GIVEN ENTRIES:
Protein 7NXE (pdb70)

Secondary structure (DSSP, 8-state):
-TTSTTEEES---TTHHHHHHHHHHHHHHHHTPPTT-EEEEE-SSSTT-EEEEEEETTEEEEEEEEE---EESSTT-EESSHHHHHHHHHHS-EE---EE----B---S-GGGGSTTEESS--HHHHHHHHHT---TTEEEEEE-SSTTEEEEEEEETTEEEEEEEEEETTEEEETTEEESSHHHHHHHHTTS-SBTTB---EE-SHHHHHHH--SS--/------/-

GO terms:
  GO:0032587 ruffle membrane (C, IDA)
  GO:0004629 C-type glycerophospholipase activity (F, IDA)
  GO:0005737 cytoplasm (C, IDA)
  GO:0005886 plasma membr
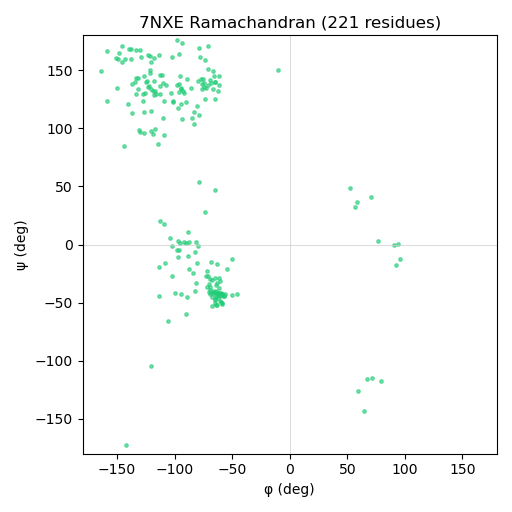ane (C, IDA)
  GO:0043536 positive regulation of blood vessel endothelial cell migration (P, IDA)
  GO:0045766 positive regulation of angiogenesis (P, IDA)
  GO:0001726 ruffle (C, IDA)
  GO:0030027 lamellipodium (C, IDA)
  GO:0071364 cellular response to epidermal growth factor stimulus (P, IDA)
  GO:0004629 C-type glycerophospholipase activity (F, IMP)
  GO:0010634 positive regulation of epithelial cell migration (P, IMP)
  GO:0005168 neurotrophin TRKA receptor binding (F, IPI)
  GO:0005515 protein binding (F, IPI)
  GO:0002862 negative regulation of inflammatory response to antigenic stimulus (P, TAS)
  GO:0004629 C-type glycerophospholipase activity (F, TAS)
  GO:0038095 Fc-epsilon receptor signaling pathway (P, TAS)
  GO:0005829 cytosol (C, TAS)
  GO:0005886 plasma membrane (C, TAS)
  GO:0004435 phosphatidylinositol-4,5-bisphosphate phospholipase C activity (F, TAS)
  GO:0050852 T cell receptor signaling pathway (P, TAS)

Nearest PDB structures (foldseek):
  7nxe-assembly1_A  TM=1.005E+00  e=7.180E-48  Homo sapiens
  4fbn-assembly1_A  TM=9.954E-01  e=2.486E-41  Homo sapiens
  4ey0-assembly4_D  TM=9.547E-01  e=1.068E-40  Homo sapiens
  6pbc-assembly1_A  TM=9.634E-01  e=3.821E-40  Rattus norvegicus
  3gqi-assembly1_B  TM=7.420E-01  e=5.844E-40  Rattus norvegicus

Foldseek 3Di:
DVPDQQEPECPPAQCRVVSQLVLQLLQCVVVVDDWQAWHKYQDNVDHPWIWIWTHDPSDIDIATWDVPVWTDRDPVDTDNDPVVRLVVQQVAWDDDCDTGRHHHHRGDQPPCVPDLQEEADADPVRQQFQQLQFQDFLEWHKYDDPDPQKIWIWTADPSHIDIFIWGRDRQWIDGPPDIGRYPVRVLVVQQVQPPPDRHGNPHRDDPVSCVPRGDPGGD/DVDDDD

InterPro domains:
  IPR000008 C2 domain [PF00168] (1090-1186)
  IPR000008 C2 domain [PS50004] (1071-1194)
  IPR000008 C2 domain [SM00239] (1089-1192)
  IPR000909 Phosphatidylinositol-specific phospholipase C, X domain [PF00388] (322-465)
  IPR000909 Phosphatidylinositol-specific phospholipase C, X domain [SM00148] (320-464)
  IPR000980 SH2 domain [PF00017] (550-639)
  IPR000980 SH2 domain [PF00017] (668-741)
  IPR000980 SH2 domain [PS50001] (550-657)
  IPR000980 SH2 domain [PS50001] (668-756)
  IPR000980 SH2 domain [SM00252] (548-645)
  IPR000980 SH2 domain [SM00252] (666-747)
  IPR001192 Phosphoinositide phospholipase C family [PR00390] (325-343)
  IPR001192 Phosphoinositide phospholipase C family [PR00390] (351-371)
  IPR001192 Phosphoinositide phospholipase C family [PR00390] (448-465)
  IPR001192 Phosphoinositide phospholipase C family [PR00390] (1008-1029)
  IPR001192 Phosphoinositide phospholipase C family [PR00390] (1029-1047)
  IPR001192 Phosphoinositide phospholipase C family [PR00390] (1178-1188)
  IPR001192 Phosphoinositide phospholipase C family [PTHR10336] (29-1211)
  IPR001452 SH3 domain [PF00018] (797-843)
  IPR001452 SH3 domain [PS50002] (791-851)

B-factor: mean 62.95, std 16.25, range [32.26, 127.14]

Organism: Homo sapiens (NCBI:txid9606)

Sequence (226 aa):
HSNEKWFHGKLGGRDGRHIAERLLTEYCIETGAPDGSFLVRESETFVGDYTLSFWRNGKVQHCRIHSRPKFFLTDNLVFDSLYDLITHYQQVPLRCNFEMRLSEPVPQTNAHESKEWYHASLTRAQAEHMLMRVPRDGAFLVRKRNEPNSYAISFRAEGKIKHCRVQQEGQTVMLGNSEFDSLVDLISYYEKHPLYRKMKLRYPINEEALEKIGTAEPDDLEEVLE

Solvent-accessible surface area: 12609 Å² total

Radius of gyration: 21.14 Å; Cα contacts (8 Å, |Δi|>4): 452; chains: 3; bounding box: 30×67×41 Å

Structure (mmCIF, N/CA/C/O backbone):
data_7NXE
#
_entry.id   7NXE
#
_cell.length_a   54.66
_cell.length_b   77.03
_cell.length_c   59.96
_cell.angle_alpha   90
_cell.angle_beta   90
_cell.angle_gamma   90
#
_symmetry.space_group_name_H-M   'P 21 21 2'
#
loop_
_entity.id
_entity.type
_entity.pdbx_description
1 polymer 'Isoform 2 of 1-phosphatidylinositol 4,5-bisphosphate phosphodiesterase gamma-1'
2 polymer 'Protein K15'
3 water water
#
loop_
_atom_site.group_PDB
_atom_site.id
_atom_site.type_symbol
_atom_site.label_atom_id
_atom_site.label_alt_id
_atom_site.label_comp_id
_atom_site.label_asym_id
_atom_site.label_entity_id
_atom_site.label_seq_id
_atom_site.pdbx_PDB_ins_code
_atom_site.Cartn_x
_atom_site.Cartn_y
_atom_site.Cartn_z
_atom_site.occupancy
_atom_site.B_iso_or_equiv
_atom_site.auth_seq_id
_atom_site.auth_comp_id
_atom_site.auth_asym_id
_atom_site.auth_atom_id
_atom_site.pdbx_PDB_model_num
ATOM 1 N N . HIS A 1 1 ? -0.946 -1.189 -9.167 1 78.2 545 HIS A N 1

WHAT THE TASK ASKS: Output the data above exactly, excluding images.

EXERCISE ANSWER:
Protein 7NXE (pdb70)

Secondary structure (DSSP, 8-state):
-TTSTTEEES---TTHHHHHHHHHHHHHHHHTPPTT-EEEEE-SSSTT-EEEEEEETTEEEEEEEEE---EESSTT-EESSHHHHHHHHHHS-EE---EE----B---S-GGGGSTTEESS--HHHHHHHHHT---TTEEEEEE-SSTTEEEEEEEETTEEEEEEEEEETTEEEETTEEESSHHHHHHHHTTS-SBTTB---EE-SHHHHHHH--SS--/------/-

GO terms:
  GO:0032587 ruffle membrane (C, IDA)
  GO:0004629 C-type glycerophospholipase activity (F, IDA)
  GO:0005737 cytoplasm (C, IDA)
  GO:0005886 plasma membr
ane (C, IDA)
  GO:0043536 positive regulation of blood vessel endothelial cell migration (P, IDA)
  GO:0045766 positive regulation of angiogenesis (P, IDA)
  GO:0001726 ruffle (C, IDA)
  GO:0030027 lamellipodium (C, IDA)
  GO:0071364 cellular response to epidermal growth factor stimulus (P, IDA)
  GO:0004629 C-type glycerophospholipase activity (F, IMP)
  GO:0010634 positive regulation of epithelial cell migration (P, IMP)
  GO:0005168 neurotrophin TRKA receptor binding (F, IPI)
  GO:0005515 protein binding (F, IPI)
  GO:0002862 negative regulation of inflammatory response to antigenic stimulus (P, TAS)
  GO:0004629 C-type glycerophospholipase activity (F, TAS)
  GO:0038095 Fc-epsilon receptor signaling pathway (P, TAS)
  GO:0005829 cytosol (C, TAS)
  GO:0005886 plasma membrane (C, TAS)
  GO:0004435 phosphatidylinositol-4,5-bisphosphate phospholipase C activity (F, TAS)
  GO:0050852 T cell receptor signaling pathway (P, TAS)

Nearest PDB structures (foldseek):
  7nxe-assembly1_A  TM=1.005E+00  e=7.180E-48  Homo sapiens
  4fbn-assembly1_A  TM=9.954E-01  e=2.486E-41  Homo sapiens
  4ey0-assembly4_D  TM=9.547E-01  e=1.068E-40  Homo sapiens
  6pbc-assembly1_A  TM=9.634E-01  e=3.821E-40  Rattus norvegicus
  3gqi-assembly1_B  TM=7.420E-01  e=5.844E-40  Rattus norvegicus

Foldseek 3Di:
DVPDQQEPECPPAQCRVVSQLVLQLLQCVVVVDDWQAWHKYQDNVDHPWIWIWTHDPSDIDIATWDVPVWTDRDPVDTDNDPVVRLVVQQVAWDDDCDTGRHHHHRGDQPPCVPDLQEEADADPVRQQFQQLQFQDFLEWHKYDDPDPQKIWIWTADPSHIDIFIWGRDRQWIDGPPDIGRYPVRVLVVQQVQPPPDRHGNPHRDDPVSCVPRGDPGGD/DVDDDD

InterPro domains:
  IPR000008 C2 domain [PF00168] (1090-1186)
  IPR000008 C2 domain [PS50004] (1071-1194)
  IPR000008 C2 domain [SM00239] (1089-1192)
  IPR000909 Phosphatidylinositol-specific phospholipase C, X domain [PF00388] (322-465)
  IPR000909 Phosphatidylinositol-specific phospholipase C, X domain [SM00148] (320-464)
  IPR000980 SH2 domain [PF00017] (550-639)
  IPR000980 SH2 domain [PF00017] (668-741)
  IPR000980 SH2 domain [PS50001] (550-657)
  IPR000980 SH2 domain [PS50001] (668-756)
  IPR000980 SH2 domain [SM00252] (548-645)
  IPR000980 SH2 domain [SM00252] (666-747)
  IPR001192 Phosphoinositide phospholipase C family [PR00390] (325-343)
  IPR001192 Phosphoinositide phospholipase C family [PR00390] (351-371)
  IPR001192 Phosphoinositide phospholipase C family [PR00390] (448-465)
  IPR001192 Phosphoinositide phospholipase C family [PR00390] (1008-1029)
  IPR001192 Phosphoinositide phospholipase C family [PR00390] (1029-1047)
  IPR001192 Phosphoinositide phospholipase C family [PR00390] (1178-1188)
  IPR001192 Phosphoinositide phospholipase C family [PTHR10336] (29-1211)
  IPR001452 SH3 domain [PF00018] (797-843)
  IPR001452 SH3 domain [PS50002] (791-851)

B-factor: mean 62.95, std 16.25, range [32.26, 127.14]

Organism: Homo sapiens (NCBI:txid9606)

Sequence (226 aa):
HSNEKWFHGKLGGRDGRHIAERLLTEYCIETGAPDGSFLVRESETFVGDYTLSFWRNGKVQHCRIHSRPKFFLTDNLVFDSLYDLITHYQQVPLRCNFEMRLSEPVPQTNAHESKEWYHASLTRAQAEHMLMRVPRDGAFLVRKRNEPNSYAISFRAEGKIKHCRVQQEGQTVMLGNSEFDSLVDLISYYEKHPLYRKMKLRYPINEEALEKIGTAEPDDLEEVLE

Solvent-accessible surface area: 12609 Å² total

Radius of gyration: 21.14 Å; Cα contacts (8 Å, |Δi|>4): 452; chains: 3; bounding box: 30×67×41 Å

Structure (mmCIF, N/CA/C/O backbone):
data_7NXE
#
_entry.id   7NXE
#
_cell.length_a   54.66
_cell.length_b   77.03
_cell.length_c   59.96
_cell.angle_alpha   90
_cell.angle_beta   90
_cell.angle_gamma   90
#
_symmetry.space_group_name_H-M   'P 21 21 2'
#
loop_
_entity.id
_entity.type
_entity.pdbx_description
1 polymer 'Isoform 2 of 1-phosphatidylinositol 4,5-bisphosphate phosphodiesterase gamma-1'
2 polymer 'Protein K15'
3 water water
#
loop_
_atom_site.group_PDB
_atom_site.id
_atom_site.type_symbol
_atom_site.label_atom_id
_atom_site.label_alt_id
_atom_site.label_comp_id
_atom_site.label_asym_id
_atom_site.label_entity_id
_atom_site.label_seq_id
_atom_site.pdbx_PDB_ins_code
_atom_site.Cartn_x
_atom_site.Cartn_y
_atom_site.Cartn_z
_atom_site.occupancy
_atom_site.B_iso_or_equiv
_atom_site.auth_seq_id
_atom_site.auth_comp_id
_atom_site.auth_asym_id
_atom_site.auth_atom_id
_atom_site.pdbx_PDB_model_num
ATOM 1 N N . HIS A 1 1 ? -0.946 -1.189 -9.167 1 78.2 545 HIS A N 1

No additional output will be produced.